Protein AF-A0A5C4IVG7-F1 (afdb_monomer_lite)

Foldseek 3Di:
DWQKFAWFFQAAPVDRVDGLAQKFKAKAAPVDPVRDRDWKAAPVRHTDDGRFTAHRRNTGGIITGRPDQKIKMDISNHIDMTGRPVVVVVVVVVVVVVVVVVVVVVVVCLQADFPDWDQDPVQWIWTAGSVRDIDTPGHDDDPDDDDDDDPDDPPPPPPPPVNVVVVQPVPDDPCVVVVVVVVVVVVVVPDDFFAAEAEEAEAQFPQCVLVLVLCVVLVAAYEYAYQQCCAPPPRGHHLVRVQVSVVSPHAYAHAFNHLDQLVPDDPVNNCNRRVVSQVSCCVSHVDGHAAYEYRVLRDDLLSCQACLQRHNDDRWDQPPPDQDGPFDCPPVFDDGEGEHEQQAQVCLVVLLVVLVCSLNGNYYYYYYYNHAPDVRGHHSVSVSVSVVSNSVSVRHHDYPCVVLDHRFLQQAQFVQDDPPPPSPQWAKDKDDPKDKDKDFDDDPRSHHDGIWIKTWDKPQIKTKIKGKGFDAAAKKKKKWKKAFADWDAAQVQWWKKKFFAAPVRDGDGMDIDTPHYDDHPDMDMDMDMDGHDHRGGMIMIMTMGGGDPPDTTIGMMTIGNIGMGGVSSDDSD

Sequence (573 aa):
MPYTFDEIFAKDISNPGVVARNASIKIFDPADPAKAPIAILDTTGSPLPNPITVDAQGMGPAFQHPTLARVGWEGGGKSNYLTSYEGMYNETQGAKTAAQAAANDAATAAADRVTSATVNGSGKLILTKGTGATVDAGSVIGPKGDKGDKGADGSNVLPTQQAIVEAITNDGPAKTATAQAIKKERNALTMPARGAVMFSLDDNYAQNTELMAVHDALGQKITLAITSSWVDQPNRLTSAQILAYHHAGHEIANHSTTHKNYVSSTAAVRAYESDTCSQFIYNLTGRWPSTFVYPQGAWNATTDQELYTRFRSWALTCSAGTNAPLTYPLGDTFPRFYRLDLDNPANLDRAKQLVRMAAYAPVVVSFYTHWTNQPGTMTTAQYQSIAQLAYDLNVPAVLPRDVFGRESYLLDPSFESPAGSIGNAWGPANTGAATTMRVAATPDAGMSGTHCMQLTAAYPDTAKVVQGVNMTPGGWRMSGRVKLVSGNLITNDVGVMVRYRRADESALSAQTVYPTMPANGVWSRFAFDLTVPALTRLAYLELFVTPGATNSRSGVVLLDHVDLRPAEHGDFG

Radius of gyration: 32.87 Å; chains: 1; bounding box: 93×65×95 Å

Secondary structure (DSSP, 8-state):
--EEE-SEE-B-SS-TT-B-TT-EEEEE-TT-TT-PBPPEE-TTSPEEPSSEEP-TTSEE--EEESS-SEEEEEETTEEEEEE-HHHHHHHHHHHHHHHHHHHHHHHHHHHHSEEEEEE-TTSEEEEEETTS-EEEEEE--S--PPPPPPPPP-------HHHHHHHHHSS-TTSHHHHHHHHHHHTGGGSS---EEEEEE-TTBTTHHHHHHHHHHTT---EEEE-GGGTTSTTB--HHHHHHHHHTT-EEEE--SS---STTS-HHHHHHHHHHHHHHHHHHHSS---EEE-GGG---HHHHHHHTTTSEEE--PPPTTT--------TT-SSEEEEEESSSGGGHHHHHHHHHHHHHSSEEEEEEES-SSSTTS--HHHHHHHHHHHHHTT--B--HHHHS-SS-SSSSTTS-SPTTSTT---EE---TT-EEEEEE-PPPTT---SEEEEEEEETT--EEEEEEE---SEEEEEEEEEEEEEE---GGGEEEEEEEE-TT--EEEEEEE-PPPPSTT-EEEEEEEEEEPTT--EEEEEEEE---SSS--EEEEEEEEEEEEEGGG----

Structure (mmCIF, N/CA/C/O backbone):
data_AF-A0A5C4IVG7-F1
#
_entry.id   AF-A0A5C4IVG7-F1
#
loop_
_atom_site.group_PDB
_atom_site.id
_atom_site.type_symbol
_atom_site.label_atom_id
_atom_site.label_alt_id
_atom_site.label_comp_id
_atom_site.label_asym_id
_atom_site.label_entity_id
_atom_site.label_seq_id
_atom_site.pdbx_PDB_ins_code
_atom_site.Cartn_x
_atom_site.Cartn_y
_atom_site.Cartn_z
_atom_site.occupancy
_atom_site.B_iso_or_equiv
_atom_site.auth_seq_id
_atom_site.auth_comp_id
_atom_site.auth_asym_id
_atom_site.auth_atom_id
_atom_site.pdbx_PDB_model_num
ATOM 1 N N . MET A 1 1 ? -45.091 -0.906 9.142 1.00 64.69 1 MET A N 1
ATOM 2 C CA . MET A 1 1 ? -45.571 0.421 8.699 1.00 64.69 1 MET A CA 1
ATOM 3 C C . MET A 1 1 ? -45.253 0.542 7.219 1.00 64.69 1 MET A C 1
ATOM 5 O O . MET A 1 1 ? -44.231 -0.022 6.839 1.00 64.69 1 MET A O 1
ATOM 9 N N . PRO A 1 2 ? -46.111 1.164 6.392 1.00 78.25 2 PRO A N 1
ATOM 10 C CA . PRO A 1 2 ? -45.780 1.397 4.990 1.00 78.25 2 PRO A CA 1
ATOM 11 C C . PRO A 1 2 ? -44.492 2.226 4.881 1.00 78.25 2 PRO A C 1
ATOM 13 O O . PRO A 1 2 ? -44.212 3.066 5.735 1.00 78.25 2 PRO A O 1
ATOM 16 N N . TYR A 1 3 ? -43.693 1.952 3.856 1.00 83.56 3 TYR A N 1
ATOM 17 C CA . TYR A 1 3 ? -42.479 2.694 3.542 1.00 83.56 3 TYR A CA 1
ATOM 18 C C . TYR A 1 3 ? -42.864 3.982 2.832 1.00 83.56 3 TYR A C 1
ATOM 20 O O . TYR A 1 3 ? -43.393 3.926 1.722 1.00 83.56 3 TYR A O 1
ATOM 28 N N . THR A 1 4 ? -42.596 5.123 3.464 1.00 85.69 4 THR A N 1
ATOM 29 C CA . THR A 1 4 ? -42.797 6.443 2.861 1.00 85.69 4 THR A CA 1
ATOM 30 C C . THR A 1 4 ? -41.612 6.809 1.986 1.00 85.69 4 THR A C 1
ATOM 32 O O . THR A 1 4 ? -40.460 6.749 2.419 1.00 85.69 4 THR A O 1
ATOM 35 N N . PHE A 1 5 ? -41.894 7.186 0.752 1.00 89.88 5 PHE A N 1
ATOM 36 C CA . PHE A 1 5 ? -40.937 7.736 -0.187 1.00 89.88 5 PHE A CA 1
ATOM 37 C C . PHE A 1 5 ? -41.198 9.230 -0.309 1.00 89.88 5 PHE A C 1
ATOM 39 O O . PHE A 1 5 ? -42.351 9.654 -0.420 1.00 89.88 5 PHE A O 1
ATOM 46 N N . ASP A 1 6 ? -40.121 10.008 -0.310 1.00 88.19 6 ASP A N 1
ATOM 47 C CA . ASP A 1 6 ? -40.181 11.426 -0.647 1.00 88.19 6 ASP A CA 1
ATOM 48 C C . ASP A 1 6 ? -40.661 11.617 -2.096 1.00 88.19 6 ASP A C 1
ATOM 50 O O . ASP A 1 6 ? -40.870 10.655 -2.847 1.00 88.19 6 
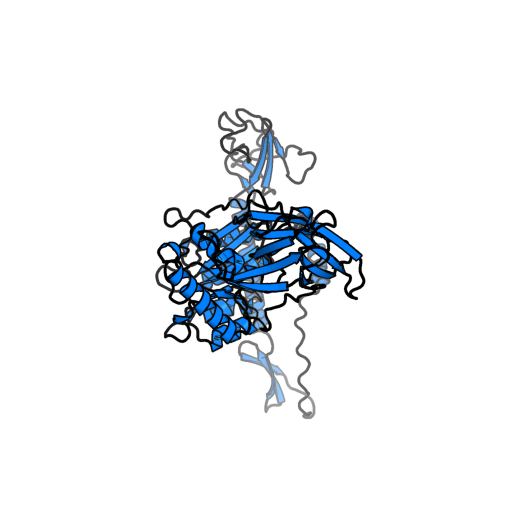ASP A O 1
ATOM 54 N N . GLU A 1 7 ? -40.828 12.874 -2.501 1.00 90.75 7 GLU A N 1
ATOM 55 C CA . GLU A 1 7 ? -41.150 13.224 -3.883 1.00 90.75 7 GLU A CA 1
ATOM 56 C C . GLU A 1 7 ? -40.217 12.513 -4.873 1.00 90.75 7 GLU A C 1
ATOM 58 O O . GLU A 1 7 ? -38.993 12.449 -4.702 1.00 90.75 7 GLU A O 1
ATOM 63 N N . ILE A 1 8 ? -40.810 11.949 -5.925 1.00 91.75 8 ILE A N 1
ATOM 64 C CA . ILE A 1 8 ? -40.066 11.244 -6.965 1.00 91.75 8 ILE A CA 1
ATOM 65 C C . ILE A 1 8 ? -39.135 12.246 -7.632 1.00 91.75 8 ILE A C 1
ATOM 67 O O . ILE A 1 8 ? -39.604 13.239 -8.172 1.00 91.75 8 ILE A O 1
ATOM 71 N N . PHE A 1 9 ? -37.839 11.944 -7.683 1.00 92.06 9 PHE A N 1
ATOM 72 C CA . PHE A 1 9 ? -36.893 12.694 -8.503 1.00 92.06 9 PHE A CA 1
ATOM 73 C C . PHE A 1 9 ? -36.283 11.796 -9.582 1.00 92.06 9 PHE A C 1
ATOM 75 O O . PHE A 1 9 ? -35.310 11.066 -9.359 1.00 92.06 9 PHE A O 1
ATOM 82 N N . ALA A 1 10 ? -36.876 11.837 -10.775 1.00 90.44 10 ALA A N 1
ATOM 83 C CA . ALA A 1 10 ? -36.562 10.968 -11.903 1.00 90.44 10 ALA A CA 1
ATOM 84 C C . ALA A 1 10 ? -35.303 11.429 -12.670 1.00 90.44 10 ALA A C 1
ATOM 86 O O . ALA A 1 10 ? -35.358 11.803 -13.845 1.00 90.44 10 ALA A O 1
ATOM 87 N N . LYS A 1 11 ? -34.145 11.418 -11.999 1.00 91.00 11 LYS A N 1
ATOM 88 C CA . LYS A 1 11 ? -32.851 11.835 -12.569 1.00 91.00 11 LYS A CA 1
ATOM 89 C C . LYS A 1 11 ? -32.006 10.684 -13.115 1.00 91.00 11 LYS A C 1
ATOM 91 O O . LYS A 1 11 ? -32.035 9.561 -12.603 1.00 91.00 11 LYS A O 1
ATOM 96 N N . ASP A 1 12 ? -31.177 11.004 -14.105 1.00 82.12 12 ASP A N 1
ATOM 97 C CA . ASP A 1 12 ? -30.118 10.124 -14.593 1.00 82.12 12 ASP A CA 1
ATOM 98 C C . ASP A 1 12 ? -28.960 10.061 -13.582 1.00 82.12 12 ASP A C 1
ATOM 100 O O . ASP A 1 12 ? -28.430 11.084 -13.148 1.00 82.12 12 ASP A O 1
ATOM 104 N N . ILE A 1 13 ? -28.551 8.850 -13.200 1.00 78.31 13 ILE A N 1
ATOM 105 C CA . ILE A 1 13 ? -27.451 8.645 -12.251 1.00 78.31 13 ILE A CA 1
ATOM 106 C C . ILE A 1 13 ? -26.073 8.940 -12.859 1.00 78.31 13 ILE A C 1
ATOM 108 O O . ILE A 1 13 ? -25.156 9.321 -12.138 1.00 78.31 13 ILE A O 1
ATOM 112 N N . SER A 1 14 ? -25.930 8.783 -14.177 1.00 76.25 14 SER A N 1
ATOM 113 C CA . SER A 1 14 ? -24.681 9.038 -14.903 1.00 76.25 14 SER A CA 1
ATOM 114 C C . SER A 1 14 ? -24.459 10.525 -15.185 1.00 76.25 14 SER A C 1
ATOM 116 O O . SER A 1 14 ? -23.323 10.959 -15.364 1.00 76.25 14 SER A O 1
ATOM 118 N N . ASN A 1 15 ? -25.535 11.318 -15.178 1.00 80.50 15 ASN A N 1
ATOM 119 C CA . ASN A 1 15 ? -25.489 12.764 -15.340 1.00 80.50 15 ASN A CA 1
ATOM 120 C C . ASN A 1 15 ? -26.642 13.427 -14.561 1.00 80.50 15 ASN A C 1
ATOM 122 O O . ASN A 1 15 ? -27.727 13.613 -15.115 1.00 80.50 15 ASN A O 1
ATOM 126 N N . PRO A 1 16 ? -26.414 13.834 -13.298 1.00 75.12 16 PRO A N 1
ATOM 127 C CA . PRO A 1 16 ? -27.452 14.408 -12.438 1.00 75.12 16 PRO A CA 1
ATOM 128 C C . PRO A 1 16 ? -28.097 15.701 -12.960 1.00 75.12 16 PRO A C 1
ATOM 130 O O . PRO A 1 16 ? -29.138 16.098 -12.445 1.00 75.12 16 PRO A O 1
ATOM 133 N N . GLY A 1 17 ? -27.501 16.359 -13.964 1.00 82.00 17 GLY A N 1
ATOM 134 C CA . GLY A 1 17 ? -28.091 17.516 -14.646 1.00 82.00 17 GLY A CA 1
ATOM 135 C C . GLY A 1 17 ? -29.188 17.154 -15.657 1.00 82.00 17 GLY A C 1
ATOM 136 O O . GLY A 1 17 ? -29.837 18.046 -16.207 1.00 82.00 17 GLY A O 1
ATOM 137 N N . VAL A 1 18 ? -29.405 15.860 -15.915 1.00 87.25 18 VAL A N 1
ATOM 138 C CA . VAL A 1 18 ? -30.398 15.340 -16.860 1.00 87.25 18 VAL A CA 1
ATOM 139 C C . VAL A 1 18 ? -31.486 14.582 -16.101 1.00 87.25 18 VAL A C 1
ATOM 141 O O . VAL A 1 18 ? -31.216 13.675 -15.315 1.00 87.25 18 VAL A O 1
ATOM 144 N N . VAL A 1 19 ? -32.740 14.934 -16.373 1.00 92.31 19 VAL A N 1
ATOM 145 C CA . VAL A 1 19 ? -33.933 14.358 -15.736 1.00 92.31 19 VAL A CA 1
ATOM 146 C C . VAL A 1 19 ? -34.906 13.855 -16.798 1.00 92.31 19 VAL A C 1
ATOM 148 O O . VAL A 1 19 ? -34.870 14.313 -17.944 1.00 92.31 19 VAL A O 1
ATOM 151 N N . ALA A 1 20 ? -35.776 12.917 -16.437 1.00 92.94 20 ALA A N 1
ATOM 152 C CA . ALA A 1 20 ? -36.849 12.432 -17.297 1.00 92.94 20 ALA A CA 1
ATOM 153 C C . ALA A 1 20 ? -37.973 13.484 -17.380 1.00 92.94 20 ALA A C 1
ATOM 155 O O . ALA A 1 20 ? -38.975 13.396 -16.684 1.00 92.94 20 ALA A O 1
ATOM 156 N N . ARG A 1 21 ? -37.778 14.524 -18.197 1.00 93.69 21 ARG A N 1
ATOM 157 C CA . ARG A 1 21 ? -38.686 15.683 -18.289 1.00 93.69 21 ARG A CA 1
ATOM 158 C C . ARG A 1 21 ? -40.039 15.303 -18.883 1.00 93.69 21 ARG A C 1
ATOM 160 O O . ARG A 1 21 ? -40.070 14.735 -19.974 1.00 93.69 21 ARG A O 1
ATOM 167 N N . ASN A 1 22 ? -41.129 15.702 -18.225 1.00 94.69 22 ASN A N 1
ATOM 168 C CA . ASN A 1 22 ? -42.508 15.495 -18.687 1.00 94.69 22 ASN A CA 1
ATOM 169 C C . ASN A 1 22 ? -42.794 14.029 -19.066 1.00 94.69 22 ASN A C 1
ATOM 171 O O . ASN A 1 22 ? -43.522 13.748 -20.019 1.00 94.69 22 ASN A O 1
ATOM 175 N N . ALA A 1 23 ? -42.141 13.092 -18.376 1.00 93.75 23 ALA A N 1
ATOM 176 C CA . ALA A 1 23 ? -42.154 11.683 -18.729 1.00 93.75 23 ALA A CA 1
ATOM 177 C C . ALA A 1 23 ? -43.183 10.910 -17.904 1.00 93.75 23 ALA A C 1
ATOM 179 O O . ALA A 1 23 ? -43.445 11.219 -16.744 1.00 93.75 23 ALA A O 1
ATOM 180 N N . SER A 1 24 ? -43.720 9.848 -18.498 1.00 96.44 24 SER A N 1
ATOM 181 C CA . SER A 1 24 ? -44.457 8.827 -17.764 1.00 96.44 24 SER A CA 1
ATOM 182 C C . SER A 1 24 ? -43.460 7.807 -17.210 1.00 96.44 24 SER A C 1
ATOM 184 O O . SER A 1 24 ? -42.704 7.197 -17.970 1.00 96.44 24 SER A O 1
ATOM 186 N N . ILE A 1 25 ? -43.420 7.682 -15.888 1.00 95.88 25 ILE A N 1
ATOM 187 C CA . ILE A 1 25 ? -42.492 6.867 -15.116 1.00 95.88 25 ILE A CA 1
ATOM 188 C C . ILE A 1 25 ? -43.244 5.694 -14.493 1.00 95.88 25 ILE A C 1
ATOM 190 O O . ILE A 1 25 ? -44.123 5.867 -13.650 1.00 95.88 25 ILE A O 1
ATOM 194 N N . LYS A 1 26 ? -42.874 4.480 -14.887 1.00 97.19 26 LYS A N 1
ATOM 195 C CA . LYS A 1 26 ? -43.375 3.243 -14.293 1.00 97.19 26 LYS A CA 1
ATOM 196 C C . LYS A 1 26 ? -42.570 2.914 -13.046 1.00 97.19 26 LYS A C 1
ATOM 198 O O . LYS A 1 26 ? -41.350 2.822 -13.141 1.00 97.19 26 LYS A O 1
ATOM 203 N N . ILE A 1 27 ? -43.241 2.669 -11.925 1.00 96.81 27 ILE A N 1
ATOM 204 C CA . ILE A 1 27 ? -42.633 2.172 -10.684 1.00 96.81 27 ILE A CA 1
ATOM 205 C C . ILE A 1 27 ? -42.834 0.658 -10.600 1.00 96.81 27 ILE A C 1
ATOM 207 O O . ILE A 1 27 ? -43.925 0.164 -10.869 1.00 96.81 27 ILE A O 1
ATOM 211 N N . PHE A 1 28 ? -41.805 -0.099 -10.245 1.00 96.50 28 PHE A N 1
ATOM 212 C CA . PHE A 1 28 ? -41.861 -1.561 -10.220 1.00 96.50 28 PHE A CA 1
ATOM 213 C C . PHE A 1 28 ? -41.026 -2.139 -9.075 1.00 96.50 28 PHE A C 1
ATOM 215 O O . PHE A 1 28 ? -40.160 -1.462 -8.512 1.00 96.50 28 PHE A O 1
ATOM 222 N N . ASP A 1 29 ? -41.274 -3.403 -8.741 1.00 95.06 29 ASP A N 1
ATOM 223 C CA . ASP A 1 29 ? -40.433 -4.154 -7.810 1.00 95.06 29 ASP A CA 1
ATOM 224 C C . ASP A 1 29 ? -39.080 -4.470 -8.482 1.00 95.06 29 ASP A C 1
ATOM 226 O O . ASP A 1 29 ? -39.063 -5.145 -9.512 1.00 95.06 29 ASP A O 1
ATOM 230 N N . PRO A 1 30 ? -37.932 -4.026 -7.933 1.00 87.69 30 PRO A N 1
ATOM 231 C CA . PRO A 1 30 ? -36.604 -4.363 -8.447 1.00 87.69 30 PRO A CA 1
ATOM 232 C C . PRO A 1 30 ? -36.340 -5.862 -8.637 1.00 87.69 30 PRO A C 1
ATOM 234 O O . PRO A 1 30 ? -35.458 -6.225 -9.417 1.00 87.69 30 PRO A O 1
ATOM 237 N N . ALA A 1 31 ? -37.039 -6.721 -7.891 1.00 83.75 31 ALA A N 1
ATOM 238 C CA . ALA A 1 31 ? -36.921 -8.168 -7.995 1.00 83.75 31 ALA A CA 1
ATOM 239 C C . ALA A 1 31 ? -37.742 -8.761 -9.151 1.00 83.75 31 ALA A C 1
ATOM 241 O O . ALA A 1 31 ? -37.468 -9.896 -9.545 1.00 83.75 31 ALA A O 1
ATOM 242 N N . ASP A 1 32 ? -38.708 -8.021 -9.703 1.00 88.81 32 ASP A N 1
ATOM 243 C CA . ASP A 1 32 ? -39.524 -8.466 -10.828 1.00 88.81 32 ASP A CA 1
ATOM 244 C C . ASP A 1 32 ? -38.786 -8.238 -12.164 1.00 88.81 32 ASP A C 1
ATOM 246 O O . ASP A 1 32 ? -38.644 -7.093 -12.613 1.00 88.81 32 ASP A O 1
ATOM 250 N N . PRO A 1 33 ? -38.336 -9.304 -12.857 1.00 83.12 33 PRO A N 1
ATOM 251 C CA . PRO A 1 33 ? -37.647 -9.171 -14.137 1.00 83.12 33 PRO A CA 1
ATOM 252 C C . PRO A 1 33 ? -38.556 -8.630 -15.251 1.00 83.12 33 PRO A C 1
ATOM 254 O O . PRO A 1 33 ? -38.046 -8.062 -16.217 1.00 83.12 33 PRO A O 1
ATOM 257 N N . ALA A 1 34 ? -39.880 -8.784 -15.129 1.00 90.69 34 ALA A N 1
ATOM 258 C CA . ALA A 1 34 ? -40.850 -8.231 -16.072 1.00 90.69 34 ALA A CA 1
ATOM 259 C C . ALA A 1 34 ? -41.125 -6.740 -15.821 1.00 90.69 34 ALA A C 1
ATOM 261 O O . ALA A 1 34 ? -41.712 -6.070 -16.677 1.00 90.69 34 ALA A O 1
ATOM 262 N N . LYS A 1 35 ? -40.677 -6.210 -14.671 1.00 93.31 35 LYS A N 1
______________________________
[EXERCISE BRIEF] From the records above, reproduce exactly the lines from the one with "Radius of gyration: 32.87" to the one with "ATOM 29 C CA", both included, and no others.

[TASK RESULT]
Radius of gyration: 32.87 Å; chains: 1; bounding box: 93×65×95 Å

Secondary structure (DSSP, 8-state):
--EEE-SEE-B-SS-TT-B-TT-EEEEE-TT-TT-PBPPEE-TTSPEEPSSEEP-TTSEE--EEESS-SEEEEEETTEEEEEE-HHHHHHHHHHHHHHHHHHHHHHHHHHHHSEEEEEE-TTSEEEEEETTS-EEEEEE--S--PPPPPPPPP-------HHHHHHHHHSS-TTSHHHHHHHHHHHTGGGSS---EEEEEE-TTBTTHHHHHHHHHHTT---EEEE-GGGTTSTTB--HHHHHHHHHTT-EEEE--SS---STTS-HHHHHHHHHHHHHHHHHHHSS---EEE-GGG---HHHHHHHTTTSEEE--PPPTTT--------TT-SSEEEEEESSSGGGHHHHHHHHHHHHHSSEEEEEEES-SSSTTS--HHHHHHHHHHHHHTT--B--HHHHS-SS-SSSSTTS-SPTTSTT---EE---TT-EEEEEE-PPPTT---SEEEEEEEETT--EEEEEEE---SEEEEEEEEEEEEEE---GGGEEEEEEEE-TT--EEEEEEE-PPPPSTT-EEEEEEEEEEPTT--EEEEEEEE---SSS--EEEEEEEEEEEEEGGG----

Structure (mmCIF, N/CA/C/O backbone):
data_AF-A0A5C4IVG7-F1
#
_entry.id   AF-A0A5C4IVG7-F1
#
loop_
_atom_site.group_PDB
_atom_site.id
_atom_site.type_symbol
_atom_site.label_atom_id
_atom_site.label_alt_id
_atom_site.label_comp_id
_atom_site.label_asym_id
_atom_site.label_entity_id
_atom_site.label_seq_id
_atom_site.pdbx_PDB_ins_code
_atom_site.Cartn_x
_atom_site.Cartn_y
_atom_site.Cartn_z
_atom_site.occupancy
_atom_site.B_iso_or_equiv
_atom_site.auth_seq_id
_atom_site.auth_comp_id
_atom_site.auth_asym_id
_atom_site.auth_atom_id
_atom_site.pdbx_PDB_model_num
ATOM 1 N N . MET A 1 1 ? -45.091 -0.906 9.142 1.00 64.69 1 MET A N 1
ATOM 2 C CA . MET A 1 1 ? -45.571 0.421 8.699 1.00 64.69 1 MET A CA 1
ATOM 3 C C . MET A 1 1 ? -45.253 0.542 7.219 1.00 64.69 1 MET A C 1
ATOM 5 O O . MET A 1 1 ? -44.231 -0.022 6.839 1.00 64.69 1 MET A O 1
ATOM 9 N N . PRO A 1 2 ? -46.111 1.164 6.392 1.00 78.25 2 PRO A N 1
ATOM 10 C CA . PRO A 1 2 ? -45.780 1.397 4.990 1.00 78.25 2 PRO A CA 1
ATOM 11 C C . PRO A 1 2 ? -44.492 2.226 4.881 1.00 78.25 2 PRO A C 1
ATOM 13 O O . PRO A 1 2 ? -44.212 3.066 5.735 1.00 78.25 2 PRO A O 1
ATOM 16 N N . TYR A 1 3 ? -43.693 1.952 3.856 1.00 83.56 3 TYR A N 1
ATOM 17 C CA . TYR A 1 3 ? -42.479 2.694 3.542 1.00 83.56 3 TYR A CA 1
ATOM 18 C C . TYR A 1 3 ? -42.864 3.982 2.832 1.00 83.56 3 TYR A C 1
ATOM 20 O O . TYR A 1 3 ? -43.393 3.926 1.722 1.00 83.56 3 TYR A O 1
ATOM 28 N N . THR A 1 4 ? -42.596 5.123 3.464 1.00 85.69 4 THR A N 1
ATOM 29 C CA . THR A 1 4 ? -42.797 6.443 2.861 1.00 85.69 4 THR A CA 1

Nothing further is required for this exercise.